Mandates data localization for critical information infrastructure
Requires real-time network security monitoring and testing
Imposes executive accountability for cybersecurity governance
Applies broadly to all network operators in China
Enforces security assessments for cross-border data transfers

Structural Metalwork

EN 1090

EN 1090 Execution of steel and aluminium structures

Cost

€€€€

Complexity

High

Implementation Time

6-12 months

Key Features

Risk-based Execution Classes (EXC1-EXC4)
Factory Production Control (FPC) certification
CE marking via notified body audits
Welding quality aligned with ISO 3834
Material traceability and NDT inspection

Detailed Analysis

A comprehensive look at the specific requirements, scope, and impact of each standard.

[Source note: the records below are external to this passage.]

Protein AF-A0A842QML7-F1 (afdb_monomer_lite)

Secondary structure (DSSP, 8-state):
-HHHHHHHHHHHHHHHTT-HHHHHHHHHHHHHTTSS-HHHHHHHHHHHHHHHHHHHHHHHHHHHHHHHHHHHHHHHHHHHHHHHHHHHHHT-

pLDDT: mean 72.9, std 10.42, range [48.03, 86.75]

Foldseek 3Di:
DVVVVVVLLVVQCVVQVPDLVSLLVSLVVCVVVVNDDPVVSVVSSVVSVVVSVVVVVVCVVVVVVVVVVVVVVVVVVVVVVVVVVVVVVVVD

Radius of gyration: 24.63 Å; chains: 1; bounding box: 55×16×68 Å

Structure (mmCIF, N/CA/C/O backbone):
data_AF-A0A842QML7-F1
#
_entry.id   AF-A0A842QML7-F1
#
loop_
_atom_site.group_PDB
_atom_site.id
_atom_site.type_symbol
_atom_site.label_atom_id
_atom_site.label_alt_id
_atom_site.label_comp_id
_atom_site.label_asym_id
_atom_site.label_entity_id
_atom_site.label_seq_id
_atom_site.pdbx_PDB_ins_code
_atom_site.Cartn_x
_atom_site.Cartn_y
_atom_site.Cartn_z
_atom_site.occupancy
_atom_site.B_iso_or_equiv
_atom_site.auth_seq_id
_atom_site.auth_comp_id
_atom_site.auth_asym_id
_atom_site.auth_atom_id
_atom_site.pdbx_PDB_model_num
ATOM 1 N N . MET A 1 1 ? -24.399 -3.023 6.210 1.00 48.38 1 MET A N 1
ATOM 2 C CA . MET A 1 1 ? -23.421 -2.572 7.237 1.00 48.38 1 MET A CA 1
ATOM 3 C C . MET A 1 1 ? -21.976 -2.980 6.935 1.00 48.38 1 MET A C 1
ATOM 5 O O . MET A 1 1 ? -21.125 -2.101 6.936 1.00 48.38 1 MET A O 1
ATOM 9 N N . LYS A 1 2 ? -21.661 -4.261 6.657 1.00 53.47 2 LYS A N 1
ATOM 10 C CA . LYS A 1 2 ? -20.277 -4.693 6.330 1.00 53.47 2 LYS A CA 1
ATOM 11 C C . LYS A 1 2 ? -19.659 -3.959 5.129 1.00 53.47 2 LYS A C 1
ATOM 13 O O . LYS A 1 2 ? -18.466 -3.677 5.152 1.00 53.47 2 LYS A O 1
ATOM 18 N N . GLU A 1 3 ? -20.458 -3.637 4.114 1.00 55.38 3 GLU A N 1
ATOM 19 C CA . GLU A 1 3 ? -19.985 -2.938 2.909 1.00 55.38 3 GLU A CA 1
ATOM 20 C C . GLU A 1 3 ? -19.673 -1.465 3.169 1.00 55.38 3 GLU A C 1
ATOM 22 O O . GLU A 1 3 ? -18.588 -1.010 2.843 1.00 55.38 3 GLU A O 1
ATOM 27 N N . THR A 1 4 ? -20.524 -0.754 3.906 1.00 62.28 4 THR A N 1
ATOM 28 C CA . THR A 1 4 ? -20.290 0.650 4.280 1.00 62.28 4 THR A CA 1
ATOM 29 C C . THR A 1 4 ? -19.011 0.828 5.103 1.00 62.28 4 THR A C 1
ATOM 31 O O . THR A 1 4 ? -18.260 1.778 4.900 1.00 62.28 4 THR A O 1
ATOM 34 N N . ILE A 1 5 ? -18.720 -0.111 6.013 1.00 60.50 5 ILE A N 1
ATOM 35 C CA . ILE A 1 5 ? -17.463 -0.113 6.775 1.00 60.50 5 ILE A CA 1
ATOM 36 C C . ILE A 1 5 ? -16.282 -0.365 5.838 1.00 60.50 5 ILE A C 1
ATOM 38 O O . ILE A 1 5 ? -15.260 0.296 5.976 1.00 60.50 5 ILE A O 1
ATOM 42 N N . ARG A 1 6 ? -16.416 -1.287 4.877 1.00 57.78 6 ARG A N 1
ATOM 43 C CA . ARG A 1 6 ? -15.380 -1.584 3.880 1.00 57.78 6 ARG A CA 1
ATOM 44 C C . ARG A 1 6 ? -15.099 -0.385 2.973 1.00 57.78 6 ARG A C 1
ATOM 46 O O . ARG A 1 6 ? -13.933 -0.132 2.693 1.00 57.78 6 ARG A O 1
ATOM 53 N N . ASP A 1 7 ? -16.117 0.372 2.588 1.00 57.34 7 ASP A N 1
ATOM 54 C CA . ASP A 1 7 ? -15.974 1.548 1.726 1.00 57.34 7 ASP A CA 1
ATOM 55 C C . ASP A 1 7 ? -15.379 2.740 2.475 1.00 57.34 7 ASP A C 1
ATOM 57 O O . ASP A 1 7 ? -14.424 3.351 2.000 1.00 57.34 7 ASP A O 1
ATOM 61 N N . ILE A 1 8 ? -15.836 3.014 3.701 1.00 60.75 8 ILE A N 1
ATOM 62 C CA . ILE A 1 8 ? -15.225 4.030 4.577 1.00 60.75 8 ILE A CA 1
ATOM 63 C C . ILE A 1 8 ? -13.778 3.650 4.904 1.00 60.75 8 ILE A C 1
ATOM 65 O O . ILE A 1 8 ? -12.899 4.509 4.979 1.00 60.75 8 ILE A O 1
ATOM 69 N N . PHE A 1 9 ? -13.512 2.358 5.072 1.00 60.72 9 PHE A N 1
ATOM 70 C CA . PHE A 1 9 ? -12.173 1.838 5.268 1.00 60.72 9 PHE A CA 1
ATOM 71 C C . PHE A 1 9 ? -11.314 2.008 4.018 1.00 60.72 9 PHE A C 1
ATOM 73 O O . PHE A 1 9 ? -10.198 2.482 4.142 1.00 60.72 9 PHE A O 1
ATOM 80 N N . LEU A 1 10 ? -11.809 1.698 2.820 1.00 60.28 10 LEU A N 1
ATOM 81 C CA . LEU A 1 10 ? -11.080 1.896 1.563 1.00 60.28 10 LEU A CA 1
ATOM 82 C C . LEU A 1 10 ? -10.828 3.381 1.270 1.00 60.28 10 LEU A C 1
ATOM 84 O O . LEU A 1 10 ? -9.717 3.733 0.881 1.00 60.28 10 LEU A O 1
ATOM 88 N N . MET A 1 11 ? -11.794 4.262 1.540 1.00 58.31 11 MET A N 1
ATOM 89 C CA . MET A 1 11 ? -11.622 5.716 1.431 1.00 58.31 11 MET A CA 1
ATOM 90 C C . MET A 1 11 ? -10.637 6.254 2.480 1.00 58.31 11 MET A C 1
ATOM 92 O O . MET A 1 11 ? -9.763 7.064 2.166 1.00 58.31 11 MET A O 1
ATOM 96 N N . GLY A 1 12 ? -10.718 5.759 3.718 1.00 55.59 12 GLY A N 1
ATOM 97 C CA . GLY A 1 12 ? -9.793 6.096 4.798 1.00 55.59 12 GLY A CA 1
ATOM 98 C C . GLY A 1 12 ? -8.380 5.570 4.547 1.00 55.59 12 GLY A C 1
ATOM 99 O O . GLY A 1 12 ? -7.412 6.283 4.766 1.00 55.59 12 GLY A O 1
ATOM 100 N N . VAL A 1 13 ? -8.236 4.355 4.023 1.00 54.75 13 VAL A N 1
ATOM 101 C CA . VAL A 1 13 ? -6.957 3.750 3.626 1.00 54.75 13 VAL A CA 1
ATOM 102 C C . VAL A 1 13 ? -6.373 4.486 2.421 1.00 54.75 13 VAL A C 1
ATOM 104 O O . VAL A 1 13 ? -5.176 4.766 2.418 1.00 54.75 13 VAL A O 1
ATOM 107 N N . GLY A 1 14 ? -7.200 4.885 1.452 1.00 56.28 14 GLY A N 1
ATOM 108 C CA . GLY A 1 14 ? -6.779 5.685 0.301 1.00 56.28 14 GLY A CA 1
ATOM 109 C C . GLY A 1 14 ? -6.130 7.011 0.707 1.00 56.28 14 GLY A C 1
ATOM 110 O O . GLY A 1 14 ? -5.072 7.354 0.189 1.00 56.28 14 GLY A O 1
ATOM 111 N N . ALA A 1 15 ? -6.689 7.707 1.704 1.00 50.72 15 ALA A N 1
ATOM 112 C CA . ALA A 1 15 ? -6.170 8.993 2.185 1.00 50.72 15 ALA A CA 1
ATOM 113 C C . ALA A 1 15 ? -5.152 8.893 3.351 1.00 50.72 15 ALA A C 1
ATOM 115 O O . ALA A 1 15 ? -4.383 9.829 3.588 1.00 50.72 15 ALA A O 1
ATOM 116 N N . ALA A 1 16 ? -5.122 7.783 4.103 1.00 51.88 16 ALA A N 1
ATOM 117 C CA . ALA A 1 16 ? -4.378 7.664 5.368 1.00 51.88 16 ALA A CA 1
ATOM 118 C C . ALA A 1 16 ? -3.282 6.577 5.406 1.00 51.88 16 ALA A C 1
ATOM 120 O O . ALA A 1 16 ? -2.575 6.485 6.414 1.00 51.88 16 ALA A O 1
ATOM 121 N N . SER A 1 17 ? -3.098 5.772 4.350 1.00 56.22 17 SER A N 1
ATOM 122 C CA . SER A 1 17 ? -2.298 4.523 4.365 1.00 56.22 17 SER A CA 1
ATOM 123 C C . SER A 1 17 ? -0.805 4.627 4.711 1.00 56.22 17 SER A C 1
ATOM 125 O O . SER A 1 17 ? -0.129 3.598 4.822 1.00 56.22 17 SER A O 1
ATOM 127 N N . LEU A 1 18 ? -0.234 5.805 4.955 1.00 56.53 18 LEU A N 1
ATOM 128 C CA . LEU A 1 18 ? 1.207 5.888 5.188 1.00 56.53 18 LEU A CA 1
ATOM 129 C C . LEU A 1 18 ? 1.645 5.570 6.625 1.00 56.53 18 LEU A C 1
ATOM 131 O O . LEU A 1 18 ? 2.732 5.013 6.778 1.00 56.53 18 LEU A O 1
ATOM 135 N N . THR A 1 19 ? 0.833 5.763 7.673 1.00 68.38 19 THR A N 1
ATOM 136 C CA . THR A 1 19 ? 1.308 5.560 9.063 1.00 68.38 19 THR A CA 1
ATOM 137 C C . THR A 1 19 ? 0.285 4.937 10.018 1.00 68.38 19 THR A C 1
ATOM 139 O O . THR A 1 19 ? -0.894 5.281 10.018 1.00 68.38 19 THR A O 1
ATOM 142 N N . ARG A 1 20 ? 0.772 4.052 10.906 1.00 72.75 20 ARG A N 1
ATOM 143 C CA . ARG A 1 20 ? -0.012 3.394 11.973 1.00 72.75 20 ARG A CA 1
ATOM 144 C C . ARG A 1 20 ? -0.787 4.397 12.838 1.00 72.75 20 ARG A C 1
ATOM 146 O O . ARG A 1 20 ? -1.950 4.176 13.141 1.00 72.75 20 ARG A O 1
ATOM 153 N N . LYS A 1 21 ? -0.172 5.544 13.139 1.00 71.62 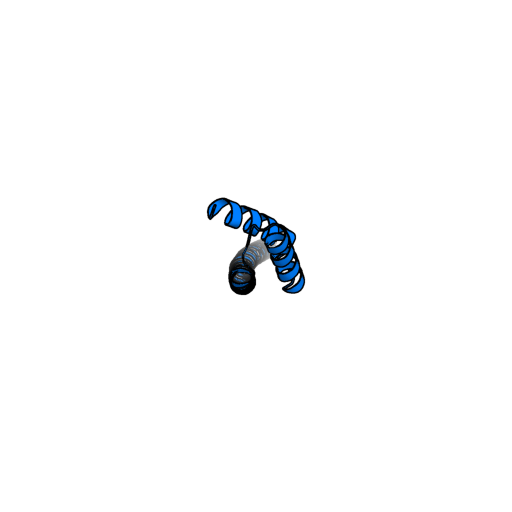21 LYS A N 1
ATOM 154 C CA . LYS A 1 21 ? -0.774 6.641 13.912 1.00 71.62 21 LYS A CA 1
ATOM 155 C C . LYS A 1 21 ? -2.022 7.232 13.242 1.00 71.62 21 LYS A C 1
ATOM 157 O O . LYS A 1 21 ? -2.990 7.568 13.916 1.00 71.62 21 LYS A O 1
ATOM 162 N N . LYS A 1 22 ? -2.025 7.344 11.909 1.00 73.75 22 LYS A N 1
ATOM 163 C CA . LYS A 1 22 ? -3.204 7.805 11.163 1.00 73.75 22 LYS A CA 1
ATOM 164 C C . LYS A 1 22 ? -4.309 6.750 11.161 1.00 73.75 22 LYS A C 1
ATOM 166 O O . LYS A 1 22 ? -5.455 7.109 11.398 1.00 73.75 22 LYS A O 1
ATOM 171 N N . ALA A 1 23 ? -3.963 5.472 10.997 1.00 73.38 23 ALA A N 1
ATOM 172 C CA . ALA A 1 23 ? -4.921 4.370 11.115 1.00 73.38 23 ALA A CA 1
ATOM 173 C C . ALA A 1 23 ? -5.587 4.335 12.504 1.00 73.38 23 ALA A C 1
ATOM 175 O O . ALA A 1 23 ? -6.809 4.263 12.602 1.00 73.38 23 ALA A O 1
ATOM 176 N N . GLU A 1 24 ? -4.800 4.480 13.573 1.00 77.19 24 GLU A N 1
ATOM 177 C CA . GLU A 1 24 ? -5.301 4.574 14.949 1.00 77.19 24 GLU A CA 1
ATOM 178 C C . GLU A 1 24 ? -6.252 5.763 15.140 1.00 77.19 24 GLU A C 1
ATOM 180 O O . GLU A 1 24 ? -7.315 5.607 15.739 1.00 77.19 24 GLU A O 1
ATOM 185 N N . ASN A 1 25 ? -5.927 6.935 14.586 1.00 79.06 25 ASN A N 1
ATOM 186 C CA . ASN A 1 25 ? -6.798 8.111 14.657 1.00 79.06 25 ASN A CA 1
ATOM 187 C C . ASN A 1 25 ? -8.117 7.919 13.895 1.00 79.06 25 ASN A C 1
ATOM 189 O O . ASN A 1 25 ? -9.176 8.269 14.416 1.00 79.06 25 ASN A O 1
ATOM 193 N N . THR A 1 26 ? -8.074 7.345 12.691 1.00 75.75 26 THR A N 1
ATOM 194 C CA . THR A 1 26 ? -9.277 7.062 11.894 1.00 75.75 26 THR A CA 1
ATOM 195 C C . THR A 1 26 ? -10.179 6.065 12.609 1.00 75.75 26 THR A C 1
ATOM 197 O O . THR A 1 26 ? -11.380 6.294 12.736 1.00 75.75 26 THR A O 1
ATOM 200 N N . VAL A 1 27 ? -9.604 4.988 13.144 1.00 77.75 27 VAL A N 1
ATOM 201 C CA . VAL A 1 27 ? -10.365 3.973 13.875 1.00 77.75 27 VAL A CA 1
ATOM 202 C C . VAL A 1 27 ? -10.935 4.543 15.174 1.00 77.75 27 VAL A C 1
ATOM 204 O O . VAL A 1 27 ? -12.112 4.334 15.453 1.00 77.75 27 VAL A O 1
ATOM 207 N N . ARG A 1 28 ? -10.177 5.353 15.926 1.00 81.00 28 ARG A N 1
ATOM 208 C CA . ARG A 1 28 ? -10.703 6.065 17.106 1.00 81.00 28 ARG A CA 1
ATOM 209 C C . ARG A 1 28 ? -11.863 6.995 16.759 1.00 81.00 28 ARG A C 1
ATOM 211 O O . ARG A 1 28 ? -12.813 7.079 17.530 1.00 81.00 28 ARG A O 1
ATOM 218 N N . ALA A 1 29 ? -11.812 7.684 15.620 1.00 79.56 29 ALA A N 1
ATOM 219 C CA . ALA A 1 29 ? -12.914 8.531 15.171 1.00 79.56 29 ALA A CA 1
ATOM 220 C C . ALA A 1 29 ? -14.172 7.709 14.842 1.00 79.56 29 ALA A C 1
ATOM 222 O O . ALA A 1 29 ? -15.279 8.137 15.156 1.00 79.56 29 ALA A O 1
ATOM 223 N N . LEU A 1 30 ? -14.009 6.518 14.260 1.00 78.44 30 LEU A N 1
ATOM 224 C CA . LEU A 1 30 ? -15.116 5.603 13.969 1.00 78.44 30 LEU A CA 1
ATOM 225 C C . LEU A 1 30 ? -15.719 4.993 15.243 1.00 78.44 30 LEU A C 1
ATOM 227 O O . LEU A 1 30 ? -16.939 4.886 15.341 1.00 78.44 30 LEU A O 1
ATOM 231 N N . VAL A 1 31 ? -14.889 4.679 16.242 1.00 82.25 31 VAL A N 1
ATOM 232 C CA . VAL A 1 31 ? -15.354 4.250 17.571 1.00 82.25 31 VAL A CA 1
ATOM 233 C C . VAL A 1 31 ? -16.124 5.372 18.268 1.00 82.25 31 VAL A C 1
ATOM 235 O O . VAL A 1 31 ? -17.231 5.155 18.748 1.00 82.25 31 VAL A O 1
ATOM 238 N N . LYS A 1 32 ? -15.596 6.605 18.255 1.00 82.44 32 LYS A N 1
ATOM 239 C CA . LYS A 1 32 ? -16.284 7.780 18.822 1.00 82.44 32 LYS A CA 1
ATOM 240 C C . LYS A 1 32 ? -17.636 8.069 18.169 1.00 82.44 32 LYS A C 1
ATOM 242 O O . LYS A 1 32 ? -18.513 8.615 18.822 1.00 82.44 32 LYS A O 1
ATOM 247 N N . LYS A 1 33 ? -17.804 7.715 16.893 1.00 82.88 33 LYS A N 1
ATOM 248 C CA . LYS A 1 33 ? -19.070 7.852 16.159 1.00 82.88 33 LYS A CA 1
ATOM 249 C C . LYS A 1 33 ? -20.049 6.697 16.413 1.00 82.88 33 LYS A C 1
ATOM 251 O O . LYS A 1 33 ? -21.103 6.674 15.791 1.00 82.88 33 LYS A O 1
ATOM 256 N N . GLY A 1 34 ? -19.701 5.731 17.269 1.00 80.75 34 GLY A N 1
ATOM 257 C CA . GLY A 1 34 ? -20.527 4.551 17.549 1.00 80.75 34 GLY A CA 1
ATOM 258 C C . GLY A 1 34 ? -20.590 3.545 16.396 1.00 80.75 34 GLY A C 1
ATOM 259 O O . GLY A 1 34 ? -21.381 2.612 16.435 1.00 80.75 34 GLY A O 1
ATOM 260 N N . ILE A 1 35 ? -19.762 3.725 15.362 1.00 77.81 35 ILE A N 1
ATOM 261 C CA . ILE A 1 35 ? -19.741 2.868 14.167 1.00 77.81 35 ILE A CA 1
ATOM 262 C C . ILE A 1 35 ? -18.936 1.589 14.437 1.00 77.81 35 ILE A C 1
ATOM 264 O O . ILE A 1 35 ? -19.152 0.566 13.790 1.00 77.81 35 ILE A O 1
ATOM 268 N N . LEU A 1 36 ? -17.993 1.647 15.382 1.00 76.00 36 LEU A N 1
ATOM 269 C CA . LEU A 1 36 ? -17.134 0.531 15.763 1.00 76.00 36 LEU A CA 1
ATOM 270 C C . LEU A 1 36 ? -17.078 0.351 17.276 1.00 76.00 36 LEU A C 1
ATOM 272 O O . LEU A 1 36 ? -16.970 1.319 18.023 1.00 76.00 36 LEU A O 1
ATOM 276 N N . ASP A 1 37 ? -17.060 -0.907 17.707 1.00 80.12 37 ASP A N 1
ATOM 277 C CA . ASP A 1 37 ? -16.781 -1.265 19.094 1.00 80.12 37 ASP A CA 1
ATOM 278 C C . ASP A 1 37 ? -15.277 -1.103 19.399 1.00 80.12 37 ASP A C 1
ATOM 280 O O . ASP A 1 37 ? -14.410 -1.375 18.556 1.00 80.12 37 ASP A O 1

CSL (Cyber Security Law of China) Details

What It Is

Cybersecurity Law of the People’s Republic of China (CSL), enacted June 1, 2017, is a nationwide statutory regulation comprising 69 articles. It governs network operators, service providers, and data processors in China, focusing on securing information systems. Its risk-based approach emphasizes three pillars: network security, data localization, and governance.

Key Components

**Three pillarsNetwork security (safeguards, testing); Data localization/personal info protection (CII/important data in China); Cybersecurity governance (executive duties, incident reporting).
Applies to broad entities like cloud platforms, SaaS, IoT.
Built on baseline requirements replacing sector rules; compliance via assessments, no formal certification but MIIT evaluations for CII.

Why Organizations Use It

Mandatory compliance avoids fines up to 5% annual revenue, disruptions, lawsuits.
Builds consumer/enterprise trust, enables efficiency via microservices, SOAR.
Drives innovation through local R&D, regulatory sandboxes; enhances market position in China.

Implementation Overview

**Phased GRC frameworkGap analysis, architectural redesign (data centers, ZTA, SIEM), governance, testing.
Targets MNCs, CII operators, data processors with Chinese users.
Involves audits, SPCT reports; continuous monitoring essential.

EN 1090 Details

What It Is

EN 1090 is the European harmonized standard family for execution of steel structures (EN 1090-2) and aluminium structures (EN 1090-3), with EN 1090-1 defining conformity assessment under the EU Construction Products Regulation (CPR). It ensures safe fabrication, assembly, and market placement of load-bearing components via CE marking. Adopts a risk-based methodology through Execution Classes (EXC1-EXC4) linked to consequence, service, and production categories.

Key Components

**Factory Production Control (FPC)Documented system for production consistency, certified by notified bodies.
**Technical requirementsMaterials traceability, welding (aligned with ISO 3834), tolerances, corrosion protection, NDT inspection.
**Conformity modelAVCP systems (2+), Initial Type Testing/Calculation (ITT/ITC), Declaration of Performance (DoP). Built on risk scaling for proportionate controls.

Why Organizations Use It

Mandatory for CE marking and EU/EEA market access.
Mitigates liability, ensures quality/traceability.
Enables high-risk projects, builds trust.
Strategic: reduces rework, competitive differentiation.

Implementation Overview

Phased approach: gap analysis, FPC development, personnel/welding qualification, NB certification (initial audit + surveillance). Targets fabricators in construction; 3-12 months typical. Requires welding coordinators, ongoing audits.